Existe uma espécie de "entre parêntesis" do nosso pensamento quando exercemos determinadas funções. Continuamos os mesmos, mas procedemos como se obedecêssemos a um outro princípio. O princípio burocrático, por exemplo. Conheci chefes inacessíveis, senão mesmo intratáveis, que, fora da empresa, eram excelentes pessoas. A função tomava conta deles, a ponto de ficarem irreconhecíveis. Quanto maior o poder, mais esse desfasamento é visível. Não nos devemos deixar enganar pela aparente bonomia dos poderosos. Há sempre um certo grau de desprezo que se pode esconder atrás da afabilidade. O conde de Guermantes, em Proust, que parecia o mais altivo e orgulhoso dos dois, não chegava à altura dos preconceitos e do sentimento de superioridade do seu primo, o príncipe, cujos modos exteriores eram o mais democráticos possível.

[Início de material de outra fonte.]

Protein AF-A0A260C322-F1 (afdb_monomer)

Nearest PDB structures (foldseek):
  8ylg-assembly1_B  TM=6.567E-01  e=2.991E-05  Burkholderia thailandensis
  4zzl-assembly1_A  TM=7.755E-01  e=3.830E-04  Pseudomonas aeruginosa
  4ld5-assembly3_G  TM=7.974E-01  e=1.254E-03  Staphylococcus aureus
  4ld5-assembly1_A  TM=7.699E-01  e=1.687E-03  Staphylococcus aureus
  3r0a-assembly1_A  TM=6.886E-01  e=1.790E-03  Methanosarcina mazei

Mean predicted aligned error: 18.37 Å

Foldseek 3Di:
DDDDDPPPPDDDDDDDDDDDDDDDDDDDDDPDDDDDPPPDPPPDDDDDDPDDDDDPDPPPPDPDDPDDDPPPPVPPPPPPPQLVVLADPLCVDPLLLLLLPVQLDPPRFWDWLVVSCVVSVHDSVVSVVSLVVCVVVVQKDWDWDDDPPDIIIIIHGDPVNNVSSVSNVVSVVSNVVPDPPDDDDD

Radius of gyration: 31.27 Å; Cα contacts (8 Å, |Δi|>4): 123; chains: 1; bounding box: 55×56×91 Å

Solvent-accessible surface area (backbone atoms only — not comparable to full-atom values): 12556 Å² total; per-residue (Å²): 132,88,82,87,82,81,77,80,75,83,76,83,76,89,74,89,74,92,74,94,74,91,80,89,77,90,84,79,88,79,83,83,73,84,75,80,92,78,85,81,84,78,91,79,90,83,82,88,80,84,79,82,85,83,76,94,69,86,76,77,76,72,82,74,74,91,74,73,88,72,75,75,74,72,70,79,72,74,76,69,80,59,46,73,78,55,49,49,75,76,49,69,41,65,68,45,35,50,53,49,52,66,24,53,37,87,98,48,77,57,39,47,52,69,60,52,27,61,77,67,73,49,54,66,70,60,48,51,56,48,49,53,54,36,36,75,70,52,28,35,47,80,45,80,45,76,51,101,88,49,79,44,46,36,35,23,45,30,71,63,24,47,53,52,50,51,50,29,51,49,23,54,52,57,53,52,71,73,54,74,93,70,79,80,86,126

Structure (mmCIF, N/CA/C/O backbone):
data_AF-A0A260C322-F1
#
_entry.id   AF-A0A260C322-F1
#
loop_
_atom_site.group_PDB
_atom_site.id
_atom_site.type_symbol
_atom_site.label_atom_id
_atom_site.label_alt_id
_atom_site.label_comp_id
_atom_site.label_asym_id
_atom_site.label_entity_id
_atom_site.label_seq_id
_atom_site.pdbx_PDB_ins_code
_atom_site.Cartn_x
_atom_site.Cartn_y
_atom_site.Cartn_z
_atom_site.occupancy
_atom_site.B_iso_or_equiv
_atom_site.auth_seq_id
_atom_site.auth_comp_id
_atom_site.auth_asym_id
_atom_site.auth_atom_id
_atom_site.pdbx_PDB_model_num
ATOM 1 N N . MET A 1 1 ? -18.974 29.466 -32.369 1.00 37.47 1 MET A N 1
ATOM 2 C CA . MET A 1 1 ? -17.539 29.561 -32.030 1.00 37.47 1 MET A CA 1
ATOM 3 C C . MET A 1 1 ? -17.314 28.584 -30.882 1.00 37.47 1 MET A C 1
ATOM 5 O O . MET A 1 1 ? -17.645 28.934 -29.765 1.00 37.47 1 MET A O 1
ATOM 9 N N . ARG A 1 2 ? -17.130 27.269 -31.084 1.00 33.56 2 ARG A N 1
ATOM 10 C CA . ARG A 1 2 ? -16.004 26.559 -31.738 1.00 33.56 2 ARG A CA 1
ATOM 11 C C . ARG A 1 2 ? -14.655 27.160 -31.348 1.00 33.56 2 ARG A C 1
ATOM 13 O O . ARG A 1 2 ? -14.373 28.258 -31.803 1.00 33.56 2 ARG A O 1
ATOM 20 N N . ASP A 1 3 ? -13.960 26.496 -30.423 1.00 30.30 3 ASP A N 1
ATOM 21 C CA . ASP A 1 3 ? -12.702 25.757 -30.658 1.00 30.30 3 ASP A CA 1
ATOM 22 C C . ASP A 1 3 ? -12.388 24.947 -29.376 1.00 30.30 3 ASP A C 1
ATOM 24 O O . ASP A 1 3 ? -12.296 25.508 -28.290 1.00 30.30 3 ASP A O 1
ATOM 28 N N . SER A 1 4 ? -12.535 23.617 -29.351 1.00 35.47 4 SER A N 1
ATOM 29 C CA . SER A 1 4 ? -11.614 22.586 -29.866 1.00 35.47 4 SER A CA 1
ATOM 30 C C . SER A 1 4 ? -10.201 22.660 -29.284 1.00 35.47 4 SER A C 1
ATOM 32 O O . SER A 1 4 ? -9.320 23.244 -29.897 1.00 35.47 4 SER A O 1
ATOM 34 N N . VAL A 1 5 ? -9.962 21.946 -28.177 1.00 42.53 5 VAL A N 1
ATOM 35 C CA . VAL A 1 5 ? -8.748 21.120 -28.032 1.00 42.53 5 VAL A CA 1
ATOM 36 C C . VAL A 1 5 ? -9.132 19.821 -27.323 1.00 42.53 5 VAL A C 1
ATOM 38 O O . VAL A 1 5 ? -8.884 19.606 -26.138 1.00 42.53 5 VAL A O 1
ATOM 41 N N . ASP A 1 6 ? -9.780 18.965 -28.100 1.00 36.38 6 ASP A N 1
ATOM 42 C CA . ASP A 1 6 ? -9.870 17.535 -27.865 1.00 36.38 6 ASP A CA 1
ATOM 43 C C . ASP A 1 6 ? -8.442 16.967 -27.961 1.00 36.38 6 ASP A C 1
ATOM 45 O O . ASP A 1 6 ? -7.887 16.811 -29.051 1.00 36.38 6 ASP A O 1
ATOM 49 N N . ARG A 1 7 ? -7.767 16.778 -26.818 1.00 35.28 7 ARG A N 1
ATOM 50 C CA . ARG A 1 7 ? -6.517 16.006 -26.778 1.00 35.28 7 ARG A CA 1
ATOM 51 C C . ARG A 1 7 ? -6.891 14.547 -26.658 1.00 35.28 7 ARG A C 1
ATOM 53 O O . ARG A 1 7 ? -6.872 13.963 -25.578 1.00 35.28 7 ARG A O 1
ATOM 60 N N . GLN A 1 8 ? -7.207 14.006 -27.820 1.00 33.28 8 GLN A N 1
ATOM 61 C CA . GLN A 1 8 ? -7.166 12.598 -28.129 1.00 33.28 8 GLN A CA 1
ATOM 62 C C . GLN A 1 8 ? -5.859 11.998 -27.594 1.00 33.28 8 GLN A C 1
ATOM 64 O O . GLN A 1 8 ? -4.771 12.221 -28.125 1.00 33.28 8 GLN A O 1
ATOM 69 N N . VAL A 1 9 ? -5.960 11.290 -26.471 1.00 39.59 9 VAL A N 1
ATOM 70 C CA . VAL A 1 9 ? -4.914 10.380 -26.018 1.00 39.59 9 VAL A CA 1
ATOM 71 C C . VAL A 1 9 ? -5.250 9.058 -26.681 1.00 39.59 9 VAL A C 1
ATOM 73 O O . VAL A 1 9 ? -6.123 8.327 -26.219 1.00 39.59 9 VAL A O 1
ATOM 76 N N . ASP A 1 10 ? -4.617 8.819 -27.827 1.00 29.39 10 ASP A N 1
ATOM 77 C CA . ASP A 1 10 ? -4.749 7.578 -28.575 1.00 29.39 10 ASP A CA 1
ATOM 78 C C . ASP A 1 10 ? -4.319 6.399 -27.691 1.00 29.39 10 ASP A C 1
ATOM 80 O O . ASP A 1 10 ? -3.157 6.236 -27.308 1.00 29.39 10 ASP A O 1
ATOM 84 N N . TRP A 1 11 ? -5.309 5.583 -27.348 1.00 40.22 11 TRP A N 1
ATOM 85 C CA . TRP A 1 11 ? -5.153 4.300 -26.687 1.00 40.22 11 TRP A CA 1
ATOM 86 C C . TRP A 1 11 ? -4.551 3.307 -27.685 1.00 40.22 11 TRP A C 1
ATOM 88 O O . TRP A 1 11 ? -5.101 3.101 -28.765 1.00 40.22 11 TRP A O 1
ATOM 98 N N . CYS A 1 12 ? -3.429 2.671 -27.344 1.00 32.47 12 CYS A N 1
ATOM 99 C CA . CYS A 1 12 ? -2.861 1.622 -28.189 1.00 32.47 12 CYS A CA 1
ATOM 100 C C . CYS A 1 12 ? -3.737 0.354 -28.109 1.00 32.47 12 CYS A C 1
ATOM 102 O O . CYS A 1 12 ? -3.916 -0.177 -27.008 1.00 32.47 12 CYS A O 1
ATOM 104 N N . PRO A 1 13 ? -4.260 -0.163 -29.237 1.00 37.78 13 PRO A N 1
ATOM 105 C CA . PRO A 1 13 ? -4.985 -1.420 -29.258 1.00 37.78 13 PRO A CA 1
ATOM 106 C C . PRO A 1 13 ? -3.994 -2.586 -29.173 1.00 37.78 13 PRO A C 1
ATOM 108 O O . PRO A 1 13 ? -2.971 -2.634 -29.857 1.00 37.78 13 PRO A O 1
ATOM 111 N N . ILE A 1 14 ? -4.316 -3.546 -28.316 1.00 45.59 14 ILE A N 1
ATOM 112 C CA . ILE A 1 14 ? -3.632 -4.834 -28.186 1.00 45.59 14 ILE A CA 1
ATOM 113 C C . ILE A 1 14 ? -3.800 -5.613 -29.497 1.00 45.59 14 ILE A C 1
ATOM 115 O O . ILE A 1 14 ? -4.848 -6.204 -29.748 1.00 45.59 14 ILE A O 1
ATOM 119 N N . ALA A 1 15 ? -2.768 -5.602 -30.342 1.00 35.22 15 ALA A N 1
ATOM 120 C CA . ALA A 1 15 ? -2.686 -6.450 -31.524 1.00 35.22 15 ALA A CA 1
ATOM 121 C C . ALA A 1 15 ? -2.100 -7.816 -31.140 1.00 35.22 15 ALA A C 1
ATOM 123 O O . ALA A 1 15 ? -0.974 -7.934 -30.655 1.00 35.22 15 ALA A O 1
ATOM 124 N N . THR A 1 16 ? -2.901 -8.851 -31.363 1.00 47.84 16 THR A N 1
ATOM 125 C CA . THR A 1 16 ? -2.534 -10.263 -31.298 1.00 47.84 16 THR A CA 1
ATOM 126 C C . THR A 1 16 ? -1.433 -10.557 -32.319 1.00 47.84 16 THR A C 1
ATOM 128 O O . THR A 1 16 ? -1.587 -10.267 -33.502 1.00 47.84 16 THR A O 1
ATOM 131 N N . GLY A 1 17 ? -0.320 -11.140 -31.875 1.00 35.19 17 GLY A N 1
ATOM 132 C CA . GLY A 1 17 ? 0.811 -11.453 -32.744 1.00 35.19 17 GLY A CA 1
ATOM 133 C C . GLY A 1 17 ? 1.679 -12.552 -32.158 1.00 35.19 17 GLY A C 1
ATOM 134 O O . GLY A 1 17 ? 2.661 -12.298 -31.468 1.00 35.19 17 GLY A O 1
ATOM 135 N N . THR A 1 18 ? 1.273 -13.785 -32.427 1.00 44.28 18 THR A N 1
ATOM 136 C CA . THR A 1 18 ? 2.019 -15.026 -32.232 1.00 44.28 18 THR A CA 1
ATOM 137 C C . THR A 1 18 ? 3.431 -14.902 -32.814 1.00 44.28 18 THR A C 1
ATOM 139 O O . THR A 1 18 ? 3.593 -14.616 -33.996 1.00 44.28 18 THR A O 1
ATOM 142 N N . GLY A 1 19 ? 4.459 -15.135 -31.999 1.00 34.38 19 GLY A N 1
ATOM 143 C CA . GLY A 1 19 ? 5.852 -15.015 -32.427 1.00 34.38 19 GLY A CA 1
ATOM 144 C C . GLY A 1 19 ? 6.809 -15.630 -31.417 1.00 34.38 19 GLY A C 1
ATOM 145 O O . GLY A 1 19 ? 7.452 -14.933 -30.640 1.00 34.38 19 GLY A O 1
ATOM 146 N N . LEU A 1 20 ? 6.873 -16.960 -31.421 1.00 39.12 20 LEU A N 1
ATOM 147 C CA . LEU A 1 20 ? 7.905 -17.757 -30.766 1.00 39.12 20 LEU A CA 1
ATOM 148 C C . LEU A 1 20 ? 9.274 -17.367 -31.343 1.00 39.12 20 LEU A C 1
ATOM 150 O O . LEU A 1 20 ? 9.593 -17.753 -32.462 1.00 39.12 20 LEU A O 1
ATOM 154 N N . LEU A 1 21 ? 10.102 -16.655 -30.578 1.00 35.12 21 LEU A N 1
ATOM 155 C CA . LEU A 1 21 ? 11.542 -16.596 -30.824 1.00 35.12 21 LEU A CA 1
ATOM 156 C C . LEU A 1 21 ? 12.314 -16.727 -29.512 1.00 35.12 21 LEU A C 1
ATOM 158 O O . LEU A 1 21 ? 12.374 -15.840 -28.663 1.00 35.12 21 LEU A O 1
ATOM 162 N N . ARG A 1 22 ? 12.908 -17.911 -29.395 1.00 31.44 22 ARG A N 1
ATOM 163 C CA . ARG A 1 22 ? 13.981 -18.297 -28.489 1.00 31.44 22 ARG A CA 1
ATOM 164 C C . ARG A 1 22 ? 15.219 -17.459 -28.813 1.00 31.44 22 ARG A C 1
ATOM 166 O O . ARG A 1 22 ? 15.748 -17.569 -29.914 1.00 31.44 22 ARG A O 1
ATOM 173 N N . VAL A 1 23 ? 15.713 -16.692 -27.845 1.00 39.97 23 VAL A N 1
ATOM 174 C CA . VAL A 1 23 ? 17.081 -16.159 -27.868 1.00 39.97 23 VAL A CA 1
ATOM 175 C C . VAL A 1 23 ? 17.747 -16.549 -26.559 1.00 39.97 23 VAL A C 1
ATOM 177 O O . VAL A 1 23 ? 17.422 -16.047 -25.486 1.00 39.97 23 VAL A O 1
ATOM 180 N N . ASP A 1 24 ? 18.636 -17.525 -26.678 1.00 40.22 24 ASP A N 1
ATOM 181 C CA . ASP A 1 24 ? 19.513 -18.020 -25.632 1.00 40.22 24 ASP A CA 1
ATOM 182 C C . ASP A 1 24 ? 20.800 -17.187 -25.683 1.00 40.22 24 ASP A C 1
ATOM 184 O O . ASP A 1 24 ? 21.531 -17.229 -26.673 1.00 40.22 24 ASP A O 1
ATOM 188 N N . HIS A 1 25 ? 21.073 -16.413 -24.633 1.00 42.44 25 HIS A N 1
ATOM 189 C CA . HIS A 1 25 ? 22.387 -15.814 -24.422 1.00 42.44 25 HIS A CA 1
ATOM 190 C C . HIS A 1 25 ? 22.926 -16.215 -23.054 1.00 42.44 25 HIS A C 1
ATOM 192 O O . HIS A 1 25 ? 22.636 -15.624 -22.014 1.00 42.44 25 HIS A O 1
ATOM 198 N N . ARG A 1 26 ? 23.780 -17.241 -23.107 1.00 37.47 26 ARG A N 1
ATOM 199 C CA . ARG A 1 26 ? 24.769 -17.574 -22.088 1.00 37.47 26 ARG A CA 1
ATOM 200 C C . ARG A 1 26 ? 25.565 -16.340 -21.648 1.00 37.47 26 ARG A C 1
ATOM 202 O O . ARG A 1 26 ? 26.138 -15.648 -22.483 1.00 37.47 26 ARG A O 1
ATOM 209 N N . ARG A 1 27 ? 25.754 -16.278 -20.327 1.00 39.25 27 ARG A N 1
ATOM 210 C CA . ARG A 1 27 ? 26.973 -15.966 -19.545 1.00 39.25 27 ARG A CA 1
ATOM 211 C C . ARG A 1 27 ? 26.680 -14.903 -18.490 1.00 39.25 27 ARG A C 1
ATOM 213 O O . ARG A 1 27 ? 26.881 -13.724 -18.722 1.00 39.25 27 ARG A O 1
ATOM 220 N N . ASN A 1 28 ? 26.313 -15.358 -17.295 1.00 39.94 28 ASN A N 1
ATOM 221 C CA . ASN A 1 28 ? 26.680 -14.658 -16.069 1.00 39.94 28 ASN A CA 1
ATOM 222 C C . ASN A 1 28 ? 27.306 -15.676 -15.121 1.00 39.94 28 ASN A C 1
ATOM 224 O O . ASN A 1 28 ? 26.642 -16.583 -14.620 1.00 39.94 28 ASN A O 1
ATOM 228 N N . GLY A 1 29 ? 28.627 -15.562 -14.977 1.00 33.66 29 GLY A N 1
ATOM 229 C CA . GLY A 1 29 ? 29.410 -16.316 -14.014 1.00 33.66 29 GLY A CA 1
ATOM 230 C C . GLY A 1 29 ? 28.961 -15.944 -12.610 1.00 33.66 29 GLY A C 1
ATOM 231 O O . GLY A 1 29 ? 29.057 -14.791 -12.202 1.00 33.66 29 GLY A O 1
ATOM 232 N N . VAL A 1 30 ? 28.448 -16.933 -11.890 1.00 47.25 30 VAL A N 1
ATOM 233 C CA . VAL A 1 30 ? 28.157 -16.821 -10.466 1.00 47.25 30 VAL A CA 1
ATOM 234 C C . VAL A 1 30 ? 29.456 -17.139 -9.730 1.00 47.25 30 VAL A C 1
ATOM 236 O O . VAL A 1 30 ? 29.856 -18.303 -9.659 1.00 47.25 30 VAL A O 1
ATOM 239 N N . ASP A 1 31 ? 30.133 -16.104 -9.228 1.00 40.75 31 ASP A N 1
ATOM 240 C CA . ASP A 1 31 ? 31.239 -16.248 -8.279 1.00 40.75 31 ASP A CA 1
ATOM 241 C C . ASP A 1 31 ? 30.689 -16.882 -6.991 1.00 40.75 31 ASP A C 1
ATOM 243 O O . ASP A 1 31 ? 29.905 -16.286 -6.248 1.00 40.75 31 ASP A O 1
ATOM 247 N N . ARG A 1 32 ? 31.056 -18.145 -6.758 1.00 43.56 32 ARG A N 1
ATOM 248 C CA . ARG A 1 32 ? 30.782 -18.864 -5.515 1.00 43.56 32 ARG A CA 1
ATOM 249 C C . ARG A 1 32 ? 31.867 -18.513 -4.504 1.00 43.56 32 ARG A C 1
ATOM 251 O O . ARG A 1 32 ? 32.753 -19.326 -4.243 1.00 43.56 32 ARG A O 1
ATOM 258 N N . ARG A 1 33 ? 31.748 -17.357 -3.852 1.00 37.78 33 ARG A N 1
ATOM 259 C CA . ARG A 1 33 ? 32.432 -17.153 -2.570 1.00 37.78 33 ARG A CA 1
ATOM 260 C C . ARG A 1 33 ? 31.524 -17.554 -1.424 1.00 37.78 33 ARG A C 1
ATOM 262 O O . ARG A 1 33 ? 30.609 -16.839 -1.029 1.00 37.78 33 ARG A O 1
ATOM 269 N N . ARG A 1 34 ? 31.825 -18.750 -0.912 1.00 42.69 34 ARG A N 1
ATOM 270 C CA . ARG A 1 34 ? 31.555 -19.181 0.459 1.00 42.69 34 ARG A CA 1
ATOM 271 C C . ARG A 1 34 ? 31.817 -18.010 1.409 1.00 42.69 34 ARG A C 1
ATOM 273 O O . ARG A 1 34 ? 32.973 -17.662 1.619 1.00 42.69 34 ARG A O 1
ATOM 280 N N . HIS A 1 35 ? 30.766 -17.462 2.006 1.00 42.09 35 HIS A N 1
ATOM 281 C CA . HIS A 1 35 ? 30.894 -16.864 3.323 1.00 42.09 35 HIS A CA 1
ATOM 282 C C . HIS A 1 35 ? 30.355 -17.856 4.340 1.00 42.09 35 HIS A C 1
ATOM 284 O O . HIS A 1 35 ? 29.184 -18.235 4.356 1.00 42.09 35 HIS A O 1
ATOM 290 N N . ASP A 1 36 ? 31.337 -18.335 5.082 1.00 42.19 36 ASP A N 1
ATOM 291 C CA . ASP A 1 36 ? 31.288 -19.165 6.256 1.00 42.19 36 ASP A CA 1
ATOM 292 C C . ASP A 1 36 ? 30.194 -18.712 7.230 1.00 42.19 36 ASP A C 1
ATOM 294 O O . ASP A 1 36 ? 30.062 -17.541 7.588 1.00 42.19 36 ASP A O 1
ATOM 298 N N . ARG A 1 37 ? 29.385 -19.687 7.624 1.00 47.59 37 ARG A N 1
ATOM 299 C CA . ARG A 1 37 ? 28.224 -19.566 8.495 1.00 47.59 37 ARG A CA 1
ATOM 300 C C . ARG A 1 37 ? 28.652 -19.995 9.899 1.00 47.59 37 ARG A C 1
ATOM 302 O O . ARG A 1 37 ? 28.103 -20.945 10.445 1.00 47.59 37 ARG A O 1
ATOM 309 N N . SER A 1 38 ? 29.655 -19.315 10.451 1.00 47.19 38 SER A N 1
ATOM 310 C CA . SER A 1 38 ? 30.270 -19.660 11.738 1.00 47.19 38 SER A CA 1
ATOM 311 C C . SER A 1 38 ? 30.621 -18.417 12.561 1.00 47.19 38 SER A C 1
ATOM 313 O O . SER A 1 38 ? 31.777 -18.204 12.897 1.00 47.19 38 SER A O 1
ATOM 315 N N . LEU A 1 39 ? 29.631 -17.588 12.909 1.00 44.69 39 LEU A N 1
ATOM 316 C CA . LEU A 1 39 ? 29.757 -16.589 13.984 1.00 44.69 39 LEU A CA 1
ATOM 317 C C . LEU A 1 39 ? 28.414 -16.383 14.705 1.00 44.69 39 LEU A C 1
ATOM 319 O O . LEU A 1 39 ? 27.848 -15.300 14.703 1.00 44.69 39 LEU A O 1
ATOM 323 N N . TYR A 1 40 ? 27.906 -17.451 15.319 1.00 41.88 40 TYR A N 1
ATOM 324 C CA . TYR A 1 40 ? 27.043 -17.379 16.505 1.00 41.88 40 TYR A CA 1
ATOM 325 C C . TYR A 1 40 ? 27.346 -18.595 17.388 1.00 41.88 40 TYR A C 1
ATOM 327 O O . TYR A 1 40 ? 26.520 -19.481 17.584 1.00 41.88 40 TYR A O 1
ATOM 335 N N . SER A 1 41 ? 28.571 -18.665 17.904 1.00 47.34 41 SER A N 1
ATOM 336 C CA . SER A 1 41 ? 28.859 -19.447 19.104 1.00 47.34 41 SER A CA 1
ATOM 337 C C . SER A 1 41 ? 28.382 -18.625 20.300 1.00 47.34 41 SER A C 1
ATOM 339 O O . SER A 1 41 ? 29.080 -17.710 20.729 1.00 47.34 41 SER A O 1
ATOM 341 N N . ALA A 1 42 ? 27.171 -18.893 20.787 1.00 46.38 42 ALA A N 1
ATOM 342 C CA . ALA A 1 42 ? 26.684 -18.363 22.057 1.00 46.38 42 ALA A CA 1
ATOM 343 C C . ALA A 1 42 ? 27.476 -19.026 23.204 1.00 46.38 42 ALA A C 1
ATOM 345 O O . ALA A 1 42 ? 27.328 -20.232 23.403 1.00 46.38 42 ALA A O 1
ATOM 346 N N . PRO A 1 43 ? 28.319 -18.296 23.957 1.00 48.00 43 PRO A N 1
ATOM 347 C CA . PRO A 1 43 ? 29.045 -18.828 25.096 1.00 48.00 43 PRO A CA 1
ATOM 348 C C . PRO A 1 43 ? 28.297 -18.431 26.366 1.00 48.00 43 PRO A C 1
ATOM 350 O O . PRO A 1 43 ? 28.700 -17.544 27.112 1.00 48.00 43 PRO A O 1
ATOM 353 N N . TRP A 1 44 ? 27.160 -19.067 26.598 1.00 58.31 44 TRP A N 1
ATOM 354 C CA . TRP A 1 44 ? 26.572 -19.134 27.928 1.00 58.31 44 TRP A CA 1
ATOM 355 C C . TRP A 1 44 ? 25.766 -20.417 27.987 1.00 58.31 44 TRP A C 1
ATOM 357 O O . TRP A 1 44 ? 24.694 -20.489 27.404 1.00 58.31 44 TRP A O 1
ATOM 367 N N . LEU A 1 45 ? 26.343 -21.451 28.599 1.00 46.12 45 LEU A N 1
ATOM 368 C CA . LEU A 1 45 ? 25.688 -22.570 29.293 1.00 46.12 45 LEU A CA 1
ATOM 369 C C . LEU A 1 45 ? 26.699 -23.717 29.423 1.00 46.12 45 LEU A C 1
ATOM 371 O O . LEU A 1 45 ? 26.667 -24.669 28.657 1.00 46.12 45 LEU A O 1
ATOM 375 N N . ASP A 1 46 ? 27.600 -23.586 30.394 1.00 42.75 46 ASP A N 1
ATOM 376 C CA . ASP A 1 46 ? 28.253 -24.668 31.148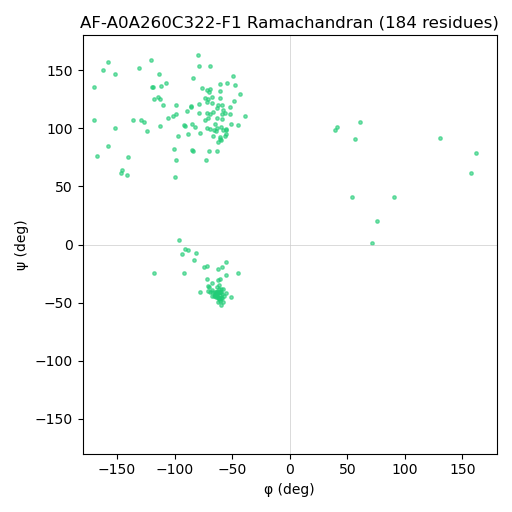 1.00 42.75 46 ASP A CA 1
ATOM 377 C C . ASP A 1 46 ? 28.999 -23.959 32.306 1.00 42.75 46 ASP A C 1
ATOM 379 O O . ASP A 1 46 ? 29.542 -22.882 32.085 1.00 42.75 46 ASP A O 1
ATOM 383 N N . THR A 1 47 ? 29.029 -24.334 33.583 1.00 53.44 47 THR A N 1
ATOM 384 C CA . THR A 1 47 ? 28.688 -25.549 34.325 1.00 53.44 47 THR A CA 1
ATOM 385 C C . THR A 1 47 ? 28.553 -25.121 35.807 1.00 53.44 47 THR A C 1
ATOM 387 O O . THR A 1 47 ? 29.267 -24.231 36.266 1.00 53.44 47 THR A O 1
ATOM 390 N N . GLY A 1 48 ? 27.717 -25.789 36.611 1.00 50.28 48 GLY A N 1
ATOM 391 C CA . GLY A 1 48 ? 28.076 -26.035 38.023 1.00 50.28 48 GLY A CA 1
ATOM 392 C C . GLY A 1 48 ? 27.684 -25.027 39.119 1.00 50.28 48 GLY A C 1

O "parêntesis" pode revestir-se de características esquizóides no caso do clandestino ou do conspirador. São, na verdade, "compartimentos estanques".

O comportamento de Diotima podia chocar o seu amigo aristocrata, Leinsdorf, pela sua "liberdade" e pela "indulgência" com que falava das paixões humanas. Mas Diotima não fazia mais do que mudar de registo, premindo o "shift" adequado.